Previous studies reported an incidence of PVT after splenectomy of 0–30 % [32, 3840]. In our study, PVT occurred in two patients (10 %) without any symptoms or signs. We prescribed low-molecular-weight heparin to prevent thrombopoiesis and a regular color Doppler ultrasound was performed 3 months after LS. Maalouf et al. [41] reported that anticoagulation is the treatment of choice and allows recanalization of the portal system in the majority of cases if the patient has no underlying risk factors. Anticoagulation treatment facilitated recanalization of the portal vein and this could be verified by Doppler ultrasound at follow-up.

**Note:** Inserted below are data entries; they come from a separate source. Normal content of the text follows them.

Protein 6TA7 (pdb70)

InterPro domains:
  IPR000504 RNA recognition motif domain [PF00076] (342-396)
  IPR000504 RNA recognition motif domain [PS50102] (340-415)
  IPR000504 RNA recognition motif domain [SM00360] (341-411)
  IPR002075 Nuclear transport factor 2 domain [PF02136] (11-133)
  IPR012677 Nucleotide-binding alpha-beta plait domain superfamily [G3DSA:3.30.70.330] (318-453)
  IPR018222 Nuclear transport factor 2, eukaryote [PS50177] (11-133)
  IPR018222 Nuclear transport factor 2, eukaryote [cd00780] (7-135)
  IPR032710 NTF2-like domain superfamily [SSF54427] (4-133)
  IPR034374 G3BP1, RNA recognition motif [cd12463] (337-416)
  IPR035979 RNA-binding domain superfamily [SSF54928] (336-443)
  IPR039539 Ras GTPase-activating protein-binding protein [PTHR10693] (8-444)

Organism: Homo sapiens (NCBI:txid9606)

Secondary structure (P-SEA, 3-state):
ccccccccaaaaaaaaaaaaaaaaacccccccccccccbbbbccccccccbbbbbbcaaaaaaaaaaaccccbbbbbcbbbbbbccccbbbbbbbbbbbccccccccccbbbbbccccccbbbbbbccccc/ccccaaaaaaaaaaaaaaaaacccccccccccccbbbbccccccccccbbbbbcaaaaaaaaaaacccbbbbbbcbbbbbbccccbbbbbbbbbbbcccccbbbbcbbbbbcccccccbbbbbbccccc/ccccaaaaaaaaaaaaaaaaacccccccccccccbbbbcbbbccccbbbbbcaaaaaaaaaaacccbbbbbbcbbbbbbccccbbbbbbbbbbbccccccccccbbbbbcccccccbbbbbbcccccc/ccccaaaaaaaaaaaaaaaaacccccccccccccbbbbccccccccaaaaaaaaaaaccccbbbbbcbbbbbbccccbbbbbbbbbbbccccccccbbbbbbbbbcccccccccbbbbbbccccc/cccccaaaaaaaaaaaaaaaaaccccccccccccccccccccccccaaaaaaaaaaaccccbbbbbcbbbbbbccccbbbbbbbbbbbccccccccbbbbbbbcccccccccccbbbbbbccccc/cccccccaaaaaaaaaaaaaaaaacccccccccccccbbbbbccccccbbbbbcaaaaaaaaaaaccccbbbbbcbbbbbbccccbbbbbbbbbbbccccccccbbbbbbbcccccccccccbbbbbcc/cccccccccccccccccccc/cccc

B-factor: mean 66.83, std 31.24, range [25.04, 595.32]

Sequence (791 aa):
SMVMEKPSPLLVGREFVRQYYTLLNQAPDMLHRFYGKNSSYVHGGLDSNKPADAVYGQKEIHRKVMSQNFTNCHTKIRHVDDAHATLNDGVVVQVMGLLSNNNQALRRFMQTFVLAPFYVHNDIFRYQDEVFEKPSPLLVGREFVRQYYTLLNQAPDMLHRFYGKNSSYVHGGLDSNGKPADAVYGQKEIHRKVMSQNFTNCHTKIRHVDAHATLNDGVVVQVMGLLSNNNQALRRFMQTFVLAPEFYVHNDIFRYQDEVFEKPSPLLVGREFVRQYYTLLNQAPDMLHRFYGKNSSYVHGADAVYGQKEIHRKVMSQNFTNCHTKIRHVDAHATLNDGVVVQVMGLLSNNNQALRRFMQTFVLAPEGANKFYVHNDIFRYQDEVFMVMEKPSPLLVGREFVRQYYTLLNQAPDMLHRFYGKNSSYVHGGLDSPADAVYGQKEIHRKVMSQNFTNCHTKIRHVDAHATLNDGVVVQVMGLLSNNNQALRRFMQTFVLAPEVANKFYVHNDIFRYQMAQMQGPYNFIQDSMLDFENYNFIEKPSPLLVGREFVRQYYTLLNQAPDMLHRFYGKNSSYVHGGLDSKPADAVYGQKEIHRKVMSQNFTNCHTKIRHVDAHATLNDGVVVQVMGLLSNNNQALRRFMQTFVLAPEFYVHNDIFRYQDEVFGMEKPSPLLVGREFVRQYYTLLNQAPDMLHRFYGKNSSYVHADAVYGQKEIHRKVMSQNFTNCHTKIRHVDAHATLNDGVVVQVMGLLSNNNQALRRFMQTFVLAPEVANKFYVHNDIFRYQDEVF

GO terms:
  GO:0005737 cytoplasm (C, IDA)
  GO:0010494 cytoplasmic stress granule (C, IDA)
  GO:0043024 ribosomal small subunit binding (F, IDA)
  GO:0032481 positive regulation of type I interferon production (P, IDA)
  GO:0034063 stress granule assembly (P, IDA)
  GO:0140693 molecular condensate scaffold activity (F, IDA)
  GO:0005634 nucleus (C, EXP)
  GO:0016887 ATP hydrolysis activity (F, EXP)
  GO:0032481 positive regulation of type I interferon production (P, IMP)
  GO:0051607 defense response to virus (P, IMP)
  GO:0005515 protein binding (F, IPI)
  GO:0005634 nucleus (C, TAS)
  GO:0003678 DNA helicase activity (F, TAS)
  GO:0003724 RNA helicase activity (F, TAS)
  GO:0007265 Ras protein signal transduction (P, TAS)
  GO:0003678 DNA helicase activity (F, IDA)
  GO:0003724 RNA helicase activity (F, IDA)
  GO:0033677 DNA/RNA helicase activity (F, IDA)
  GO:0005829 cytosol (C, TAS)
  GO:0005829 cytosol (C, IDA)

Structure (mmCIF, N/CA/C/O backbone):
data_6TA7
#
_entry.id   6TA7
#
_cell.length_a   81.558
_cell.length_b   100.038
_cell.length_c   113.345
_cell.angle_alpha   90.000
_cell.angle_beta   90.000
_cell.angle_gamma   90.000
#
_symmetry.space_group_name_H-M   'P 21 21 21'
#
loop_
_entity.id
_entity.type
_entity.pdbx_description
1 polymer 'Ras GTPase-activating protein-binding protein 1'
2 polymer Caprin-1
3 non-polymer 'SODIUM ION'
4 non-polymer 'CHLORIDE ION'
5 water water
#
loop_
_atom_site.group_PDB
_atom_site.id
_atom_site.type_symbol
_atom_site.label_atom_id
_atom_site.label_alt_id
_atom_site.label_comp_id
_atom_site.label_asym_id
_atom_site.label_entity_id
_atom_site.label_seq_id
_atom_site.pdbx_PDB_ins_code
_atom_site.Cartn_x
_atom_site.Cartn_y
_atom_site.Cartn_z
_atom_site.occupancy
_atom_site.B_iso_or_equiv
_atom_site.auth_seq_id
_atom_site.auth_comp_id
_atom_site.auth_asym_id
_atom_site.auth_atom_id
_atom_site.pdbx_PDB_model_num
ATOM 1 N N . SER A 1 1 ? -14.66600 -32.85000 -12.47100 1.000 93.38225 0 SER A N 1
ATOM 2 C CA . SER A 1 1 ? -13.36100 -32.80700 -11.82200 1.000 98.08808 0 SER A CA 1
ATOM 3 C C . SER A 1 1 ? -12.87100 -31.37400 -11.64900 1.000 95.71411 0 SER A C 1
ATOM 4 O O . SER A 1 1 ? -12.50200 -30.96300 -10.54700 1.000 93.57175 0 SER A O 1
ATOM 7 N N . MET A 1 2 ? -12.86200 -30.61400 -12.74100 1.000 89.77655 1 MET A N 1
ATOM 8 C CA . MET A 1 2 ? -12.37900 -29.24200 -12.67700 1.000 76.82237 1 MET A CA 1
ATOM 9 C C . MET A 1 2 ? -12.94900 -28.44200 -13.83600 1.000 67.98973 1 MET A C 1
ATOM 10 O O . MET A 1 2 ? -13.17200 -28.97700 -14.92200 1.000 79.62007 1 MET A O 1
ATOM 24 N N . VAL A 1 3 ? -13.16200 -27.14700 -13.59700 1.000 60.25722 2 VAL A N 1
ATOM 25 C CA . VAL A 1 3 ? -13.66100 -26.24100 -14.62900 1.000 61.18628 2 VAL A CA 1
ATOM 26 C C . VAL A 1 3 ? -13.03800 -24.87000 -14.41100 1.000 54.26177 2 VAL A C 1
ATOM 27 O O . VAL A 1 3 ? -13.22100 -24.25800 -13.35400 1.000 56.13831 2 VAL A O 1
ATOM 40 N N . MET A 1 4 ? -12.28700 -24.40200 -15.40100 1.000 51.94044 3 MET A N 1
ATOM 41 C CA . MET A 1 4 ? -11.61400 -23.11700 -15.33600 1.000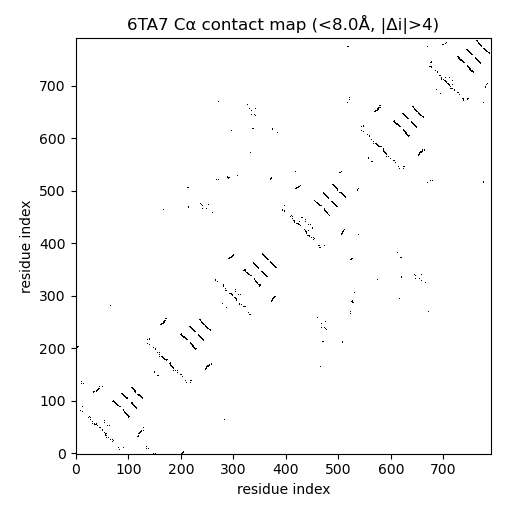 46.31345 3 MET A CA 1
ATOM 42 C C . MET A 1 4 ? -11.67700 -22.48400 -16.71000 1.000 46.81088 3 MET A C 1
ATOM 43 O O . MET A 1 4 ? -11.53900 -23.18100 -17.71600 1.000 52.87476 3 MET A O 1
ATOM 57 N N . GLU A 1 5 ? -11.88300 -21.17200 -16.74600 1.000 48.78480 4 GLU A N 1
ATOM 58 C CA . GLU A 1 5 ? -11.95600 -20.46800 -18.01400 1.000 55.71721 4 GLU A CA 1
ATOM 59 C C . GLU A 1 5 ? -10.63700 -20.59800 -18.76300 1.000 61.52580 4 GLU A C 1
ATOM 60 O O . GLU A 1 5 ? -9.55500 -20.65300 -18.16800 1.000 49.91388 4 GLU A O 1
ATOM 72 N N . LYS A 1 6 ? -10.74100 -20.65800 -20.08500 1.000 57.85694 5 LYS A N 1
ATOM 73 C CA . LYS A 1 6 ? -9.56600 -20.72100 -20.93300 1.000 54.89342 5 LYS A CA 1
ATOM 74 C C . LYS A 1 6 ? -8.74800 -19.44000 -20.77900 1.000 48.15841 5 LYS A C 1
ATOM 75 O O . LYS A 1 6 ? -9.29200 -18.38000 -20.45800 1.000 49.02693 5 LYS A O 1
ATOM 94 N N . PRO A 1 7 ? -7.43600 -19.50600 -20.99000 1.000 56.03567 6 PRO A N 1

Tran et al. [42] studied the timing of Doppler imaging in 40 patients. He observed that the rate of PSVT (symptomatic portal or splenic vein thrombosis) after LS in the first postoperative week was 8/40 (20 %). They also observed that in most of the cases PSVT developed on 7th postoperative day. If asymptomatic PSVT has not developed by this time, it is unlikely to develop by 1 month, and subsequent ultrasound screening at 1 month is not required.

Some reports indicated that during LS, the surgeon can ligate the distal splenic artery before dissection or the splenectomy in order to get the same outcome as with SAE in most cases. However, according to our experience, ligation of the distal splenic artery during the procedure proved to be very difficult, especially when the spleen length was greater than 20 cm. The separation of spleen and lateral organs as well as varicose veins increased bleeding.

Our study has some drawbacks. Randomization was not used, which may lead to potential treatment bias. Furthermore, the retrospective study design may result in possible patient selection bias. Finally, the decision of whether to perform SAE was made using mainly the surgeon’s and the patient’s subjective judgment rather than being based on established objective criteria. Even so, we believe our research confirms the benefit of shorter operating time and decreased intraoperative blood loss in patients undergoing SAE plus LS. Our study is valuable information to add to the literature.

In conclusion, the outcomes of our study suggest that the use of a combination of preoperative SAE and LS has the potential to reduce intraoperative blood loss, conversion to open surgery, and the need for transfusion without increasing postoperative morbidity and mortality. Our study reveals the efficacy and safety of preoperative SAE along with LS treatment for massive splenomegaly, and it is convenient, less invasive, and probably could be the first choice of intervention for massive splenomegaly.